- **PROMPT**: Reproduce exactly, from the data that follows, the line with "ATOM 117 C CA", the line with "ATOM 123 N N", and every line that lies between them.

- **Data records**:
------------
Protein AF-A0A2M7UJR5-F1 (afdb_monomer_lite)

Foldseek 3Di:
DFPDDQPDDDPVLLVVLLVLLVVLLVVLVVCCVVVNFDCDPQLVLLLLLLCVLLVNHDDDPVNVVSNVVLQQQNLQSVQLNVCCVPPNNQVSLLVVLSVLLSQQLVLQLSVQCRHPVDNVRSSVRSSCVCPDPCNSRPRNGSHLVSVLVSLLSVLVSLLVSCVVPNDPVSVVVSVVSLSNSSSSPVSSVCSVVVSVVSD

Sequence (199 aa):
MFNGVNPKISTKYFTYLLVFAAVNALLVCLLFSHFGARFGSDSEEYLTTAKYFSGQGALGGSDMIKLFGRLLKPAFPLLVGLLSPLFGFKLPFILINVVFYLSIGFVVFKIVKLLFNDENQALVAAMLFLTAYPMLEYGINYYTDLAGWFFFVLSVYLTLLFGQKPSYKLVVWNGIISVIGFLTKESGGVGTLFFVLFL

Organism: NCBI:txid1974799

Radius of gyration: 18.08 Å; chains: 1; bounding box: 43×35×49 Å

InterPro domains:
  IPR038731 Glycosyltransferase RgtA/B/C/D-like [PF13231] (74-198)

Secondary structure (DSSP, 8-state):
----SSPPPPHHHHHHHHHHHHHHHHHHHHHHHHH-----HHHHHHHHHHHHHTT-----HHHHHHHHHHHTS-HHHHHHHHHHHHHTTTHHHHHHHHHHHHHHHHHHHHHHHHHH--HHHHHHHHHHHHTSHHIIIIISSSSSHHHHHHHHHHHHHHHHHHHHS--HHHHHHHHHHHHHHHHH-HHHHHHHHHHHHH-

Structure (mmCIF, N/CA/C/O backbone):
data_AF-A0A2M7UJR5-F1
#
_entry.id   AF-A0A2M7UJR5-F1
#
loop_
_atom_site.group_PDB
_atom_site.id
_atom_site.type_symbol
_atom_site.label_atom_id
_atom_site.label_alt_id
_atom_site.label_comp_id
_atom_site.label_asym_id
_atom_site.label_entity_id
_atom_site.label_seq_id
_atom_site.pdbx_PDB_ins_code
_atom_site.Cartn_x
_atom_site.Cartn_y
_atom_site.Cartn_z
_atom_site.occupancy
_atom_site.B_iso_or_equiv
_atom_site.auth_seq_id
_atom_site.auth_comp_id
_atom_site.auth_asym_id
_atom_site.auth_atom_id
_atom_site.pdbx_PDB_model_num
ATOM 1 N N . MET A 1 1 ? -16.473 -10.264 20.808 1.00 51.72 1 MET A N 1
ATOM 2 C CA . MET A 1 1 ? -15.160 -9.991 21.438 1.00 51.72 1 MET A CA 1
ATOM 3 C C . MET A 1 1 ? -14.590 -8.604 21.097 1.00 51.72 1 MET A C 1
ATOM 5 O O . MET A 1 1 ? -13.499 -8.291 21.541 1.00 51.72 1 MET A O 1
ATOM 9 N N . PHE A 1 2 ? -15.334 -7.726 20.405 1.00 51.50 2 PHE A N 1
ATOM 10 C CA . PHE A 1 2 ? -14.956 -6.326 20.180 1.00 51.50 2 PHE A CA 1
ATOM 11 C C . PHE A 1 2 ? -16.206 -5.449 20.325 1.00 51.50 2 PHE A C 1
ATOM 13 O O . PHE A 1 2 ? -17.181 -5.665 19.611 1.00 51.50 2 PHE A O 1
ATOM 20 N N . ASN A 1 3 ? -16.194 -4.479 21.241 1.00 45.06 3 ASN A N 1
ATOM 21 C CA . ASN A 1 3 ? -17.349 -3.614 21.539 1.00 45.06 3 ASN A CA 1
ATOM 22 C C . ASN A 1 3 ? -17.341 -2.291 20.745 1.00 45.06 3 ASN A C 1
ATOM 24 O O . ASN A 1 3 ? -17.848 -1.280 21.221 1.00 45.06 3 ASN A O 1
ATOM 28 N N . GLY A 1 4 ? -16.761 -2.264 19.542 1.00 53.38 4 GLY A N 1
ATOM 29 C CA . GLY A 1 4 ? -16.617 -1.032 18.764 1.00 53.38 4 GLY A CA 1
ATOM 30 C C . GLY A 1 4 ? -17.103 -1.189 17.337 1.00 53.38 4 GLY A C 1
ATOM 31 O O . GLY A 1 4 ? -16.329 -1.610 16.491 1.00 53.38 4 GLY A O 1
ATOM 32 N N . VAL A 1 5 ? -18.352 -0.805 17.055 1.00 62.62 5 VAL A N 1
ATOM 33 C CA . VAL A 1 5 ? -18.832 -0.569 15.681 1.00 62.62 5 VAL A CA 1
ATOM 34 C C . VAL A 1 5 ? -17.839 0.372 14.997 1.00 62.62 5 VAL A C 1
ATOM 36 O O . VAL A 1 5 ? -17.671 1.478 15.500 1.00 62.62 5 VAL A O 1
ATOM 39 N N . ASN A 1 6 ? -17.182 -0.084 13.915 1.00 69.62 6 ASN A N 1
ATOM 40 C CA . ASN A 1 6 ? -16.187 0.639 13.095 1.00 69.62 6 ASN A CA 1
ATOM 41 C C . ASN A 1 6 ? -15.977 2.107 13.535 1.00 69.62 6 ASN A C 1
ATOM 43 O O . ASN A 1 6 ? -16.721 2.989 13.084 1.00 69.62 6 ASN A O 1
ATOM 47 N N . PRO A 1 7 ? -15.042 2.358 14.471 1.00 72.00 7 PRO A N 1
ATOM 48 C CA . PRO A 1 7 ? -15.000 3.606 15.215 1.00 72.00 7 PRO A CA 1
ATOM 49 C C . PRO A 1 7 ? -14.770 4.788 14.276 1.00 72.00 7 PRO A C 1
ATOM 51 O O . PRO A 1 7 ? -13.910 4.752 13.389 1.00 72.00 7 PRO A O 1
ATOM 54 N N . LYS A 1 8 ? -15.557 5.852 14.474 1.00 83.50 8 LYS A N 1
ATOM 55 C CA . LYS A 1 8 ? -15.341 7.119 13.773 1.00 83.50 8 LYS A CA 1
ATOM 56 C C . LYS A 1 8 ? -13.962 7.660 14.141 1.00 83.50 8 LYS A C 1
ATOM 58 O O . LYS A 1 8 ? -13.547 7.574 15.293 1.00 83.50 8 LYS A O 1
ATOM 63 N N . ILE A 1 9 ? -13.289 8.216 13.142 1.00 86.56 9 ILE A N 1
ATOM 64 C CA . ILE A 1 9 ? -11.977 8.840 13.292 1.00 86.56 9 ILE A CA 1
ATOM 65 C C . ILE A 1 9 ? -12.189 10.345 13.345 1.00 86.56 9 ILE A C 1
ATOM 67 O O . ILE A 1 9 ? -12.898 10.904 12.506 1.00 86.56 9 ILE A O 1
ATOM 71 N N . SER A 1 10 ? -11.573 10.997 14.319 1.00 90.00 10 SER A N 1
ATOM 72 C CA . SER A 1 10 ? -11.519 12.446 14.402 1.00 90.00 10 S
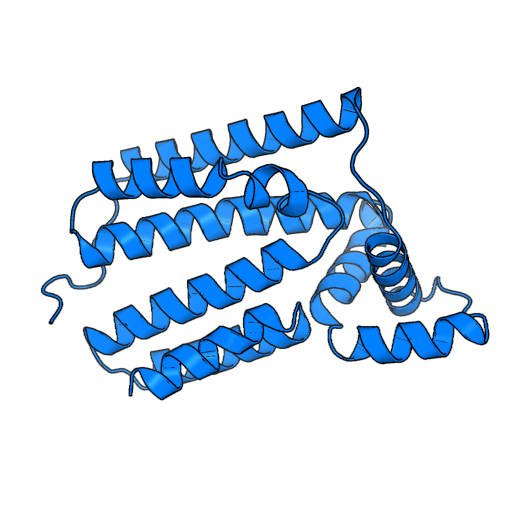ER A CA 1
ATOM 73 C C . SER A 1 10 ? -10.678 13.019 13.262 1.00 90.00 10 SER A C 1
ATOM 75 O O . SER A 1 10 ? -9.560 12.568 12.992 1.00 90.00 10 SER A O 1
ATOM 77 N N . THR A 1 11 ? -11.195 14.068 12.615 1.00 90.19 11 THR A N 1
ATOM 78 C CA . THR A 1 11 ? -10.528 14.761 11.503 1.00 90.19 11 THR A CA 1
ATOM 79 C C . THR A 1 11 ? -9.104 15.178 11.866 1.00 90.19 11 THR A C 1
ATOM 81 O O . THR A 1 11 ? -8.202 15.039 11.049 1.00 90.19 11 THR A O 1
ATOM 84 N N . LYS A 1 12 ? -8.878 15.
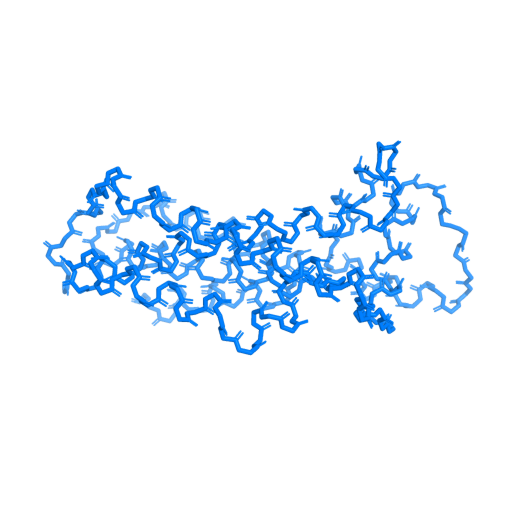603 13.116 1.00 93.94 12 LYS A N 1
ATOM 85 C CA . LYS A 1 12 ? -7.558 15.998 13.627 1.00 93.94 12 LYS A CA 1
ATOM 86 C C . LYS A 1 12 ? -6.524 14.876 13.477 1.00 93.94 12 LYS A C 1
ATOM 88 O O . LYS A 1 12 ? -5.452 15.106 12.927 1.00 93.94 12 LYS A O 1
ATOM 93 N N . TYR A 1 13 ? -6.849 13.668 13.937 1.00 93.12 13 TYR A N 1
ATOM 94 C CA . TYR A 1 13 ? -5.928 12.526 13.902 1.00 93.12 13 TYR A CA 1
ATOM 95 C C . TYR A 1 13 ? -5.713 12.004 12.488 1.00 93.12 13 TYR A C 1
ATOM 97 O O . TYR A 1 13 ? -4.592 11.646 12.134 1.00 93.12 13 TYR A O 1
ATOM 105 N N . PHE A 1 14 ? -6.763 12.020 11.664 1.00 91.31 14 PHE A N 1
ATOM 106 C CA . PHE A 1 14 ? -6.637 11.704 10.247 1.00 91.31 14 PHE A CA 1
ATOM 107 C C . PHE A 1 14 ? -5.672 12.664 9.539 1.00 91.31 14 PHE A C 1
ATOM 109 O O . PHE A 1 14 ? -4.754 12.215 8.855 1.00 91.31 14 PHE A O 1
ATOM 116 N N . THR A 1 15 ? -5.825 13.976 9.752 1.00 93.38 15 THR A N 1
ATOM 117 C CA . THR A 1 15 ? -4.920 14.986 9.191 1.00 93.38 15 THR A CA 1
ATOM 118 C C . THR A 1 15 ? -3.493 14.799 9.697 1.00 93.38 15 THR A C 1
ATOM 120 O O . THR A 1 15 ? -2.569 14.829 8.892 1.00 93.38 15 THR A O 1
ATOM 123 N N . TYR A 1 16 ? -3.291 14.559 10.996 1.00 95.25 16 TYR A N 1
ATOM 124 C CA . TYR A 1 16 ? -1.953 14.329 11.550 1.00 95.25 16 TYR A CA 1
ATOM 125 C C . TYR A 1 16 ? -1.270 13.107 10.951 1.00 95.25 16 TYR A C 1
ATOM 127 O O . TYR A 1 16 ? -0.112 13.202 10.551 1.00 95.25 16 TYR A O 1
ATOM 135 N N . LEU A 1 17 ? -1.987 11.989 10.832 1.00 94.94 17 LEU A N 1
ATOM 136 C CA . LEU A 1 17 ? -1.456 10.787 10.201 1.00 94.94 17 LEU A CA 1
ATOM 137 C C . LEU A 1 17 ? -1.081 11.042 8.740 1.00 94.94 17 LEU A C 1
ATOM 139 O O . LEU A 1 17 ? 0.002 10.654 8.312 1.00 94.94 17 LEU A O 1
ATOM 143 N N . LEU A 1 18 ? -1.961 11.699 7.982 1.00 93.88 18 LEU A N 1
ATOM 144 C CA . LEU A 1 18 ? -1.740 11.955 6.562 1.00 93.88 18 LEU A CA 1
ATOM 145 C C . LEU A 1 18 ? -0.556 12.899 6.337 1.00 93.88 18 LEU A C 1
ATOM 147 O O . LEU A 1 18 ? 0.288 12.621 5.489 1.00 93.88 18 LEU A O 1
ATOM 151 N N . VAL A 1 19 ? -0.458 13.974 7.125 1.00 95.94 19 VAL A N 1
ATOM 152 C CA . VAL A 1 19 ? 0.681 14.901 7.079 1.00 95.94 19 VAL A CA 1
ATOM 153 C C . VAL A 1 19 ? 1.968 14.178 7.459 1.00 95.94 19 VAL A C 1
ATOM 155 O O . VAL A 1 19 ? 2.946 14.277 6.725 1.00 95.94 19 VAL A O 1
ATOM 158 N N . PHE A 1 20 ? 1.973 13.407 8.549 1.00 96.38 20 PHE A N 1
ATOM 159 C CA . PHE A 1 20 ? 3.150 12.646 8.964 1.00 96.38 20 PHE A CA 1
ATOM 160 C C . PHE A 1 20 ? 3.603 11.664 7.878 1.00 96.38 20 PHE A C 1
ATOM 162 O O . PHE A 1 20 ? 4.773 11.655 7.502 1.00 96.38 20 PHE A O 1
ATOM 169 N N . ALA A 1 21 ? 2.679 10.867 7.339 1.00 95.06 21 ALA A N 1
ATOM 170 C CA . ALA A 1 21 ? 2.984 9.876 6.316 1.00 95.06 21 ALA A CA 1
ATOM 171 C C . ALA A 1 21 ? 3.496 10.532 5.023 1.00 95.06 21 ALA A C 1
ATOM 173 O O . ALA A 1 21 ? 4.449 10.032 4.428 1.00 95.06 21 ALA A O 1
ATOM 174 N N . ALA A 1 22 ? 2.922 11.672 4.620 1.00 94.81 22 ALA A N 1
ATOM 175 C CA . ALA A 1 22 ? 3.372 12.434 3.458 1.00 94.81 22 ALA A CA 1
ATOM 176 C C . ALA A 1 22 ? 4.764 13.048 3.667 1.00 94.81 22 ALA A C 1
ATOM 178 O O . ALA A 1 22 ? 5.610 12.951 2.781 1.00 94.81 22 ALA A O 1
ATOM 179 N N . VAL A 1 23 ? 5.026 13.631 4.841 1.00 96.00 23 VAL A N 1
ATOM 180 C CA . VAL A 1 23 ? 6.345 14.179 5.192 1.00 96.00 23 VAL A CA 1
ATOM 181 C C . VAL A 1 23 ? 7.393 13.070 5.239 1.00 96.00 23 VAL A C 1
ATOM 183 O O . VAL A 1 23 ? 8.475 13.239 4.682 1.00 96.00 23 VAL A O 1
ATOM 186 N N . ASN A 1 24 ? 7.075 11.918 5.835 1.00 94.38 24 ASN A N 1
ATOM 187 C CA . ASN A 1 24 ? 8.003 10.793 5.890 1.00 94.38 24 ASN A CA 1
ATOM 188 C C . ASN A 1 24 ? 8.272 10.209 4.496 1.00 94.38 24 ASN A C 1
ATOM 190 O O . ASN A 1 24 ? 9.417 9.930 4.153 1.00 94.38 24 ASN A O 1
ATOM 194 N N . ALA A 1 25 ? 7.241 10.090 3.656 1.00 92.75 25 ALA A N 1
ATOM 195 C CA . ALA A 1 25 ? 7.413 9.645 2.279 1.00 92.75 25 ALA A CA 1
ATOM 196 C C . ALA A 1 25 ? 8.275 10.616 1.460 1.00 92.75 25 ALA A C 1
ATOM 198 O O . ALA A 1 25 ? 9.170 10.186 0.734 1.00 92.75 25 ALA A O 1
ATOM 199 N N . LEU A 1 26 ? 8.054 11.925 1.619 1.00 93.25 26 LEU A N 1
ATOM 200 C CA . LEU A 1 26 ? 8.883 12.954 0.995 1.00 93.25 26 LEU A CA 1
ATOM 201 C C . LEU A 1 26 ? 10.337 12.861 1.470 1.00 93.25 26 LEU A C 1
ATOM 203 O O . LEU A 1 26 ? 11.241 12.922 0.643 1.00 93.25 26 LEU A O 1
ATOM 207 N N . LEU A 1 27 ? 10.567 12.671 2.772 1.00 92.19 27 LEU A N 1
ATOM 208 C CA . LEU A 1 27 ? 11.908 12.495 3.327 1.00 92.19 27 LEU A CA 1
ATOM 209 C C . LEU A 1 27 ? 12.617 11.288 2.701 1.00 92.19 27 LEU A C 1
ATOM 211 O O . LEU A 1 27 ? 13.756 11.418 2.265 1.00 92.19 27 LEU A O 1
ATOM 215 N N . VAL A 1 28 ? 11.943 10.140 2.590 1.00 90.00 28 VAL A N 1
ATOM 216 C CA . VAL A 1 28 ? 12.503 8.944 1.938 1.00 90.00 28 VAL A CA 1
ATOM 217 C C . VAL A 1 28 ? 12.835 9.221 0.467 1.00 90.00 28 VAL A C 1
ATOM 219 O O . VAL A 1 28 ? 13.934 8.905 0.016 1.00 90.00 28 VAL A O 1
ATOM 222 N N . CYS A 1 29 ? 11.946 9.889 -0.271 1.00 88.81 29 CYS A N 1
ATOM 223 C CA . CYS A 1 29 ? 12.211 10.292 -1.654 1.00 88.81 29 CYS A CA 1
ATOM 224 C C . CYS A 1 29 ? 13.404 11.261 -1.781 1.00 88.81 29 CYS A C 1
------------
- **SOLUTION TO THE EXERCISE**:
ATOM 117 C CA . THR A 1 15 ? -4.920 14.986 9.191 1.00 93.38 15 THR A CA 1
ATOM 118 C C . THR A 1 15 ? -3.493 14.799 9.697 1.00 93.38 15 THR A C 1
ATOM 120 O O . THR A 1 15 ? -2.569 14.829 8.892 1.00 93.38 15 THR A O 1
ATOM 123 N N . TYR A 1 16 ? -3.291 14.559 10.996 1.00 95.25 16 TYR A N 1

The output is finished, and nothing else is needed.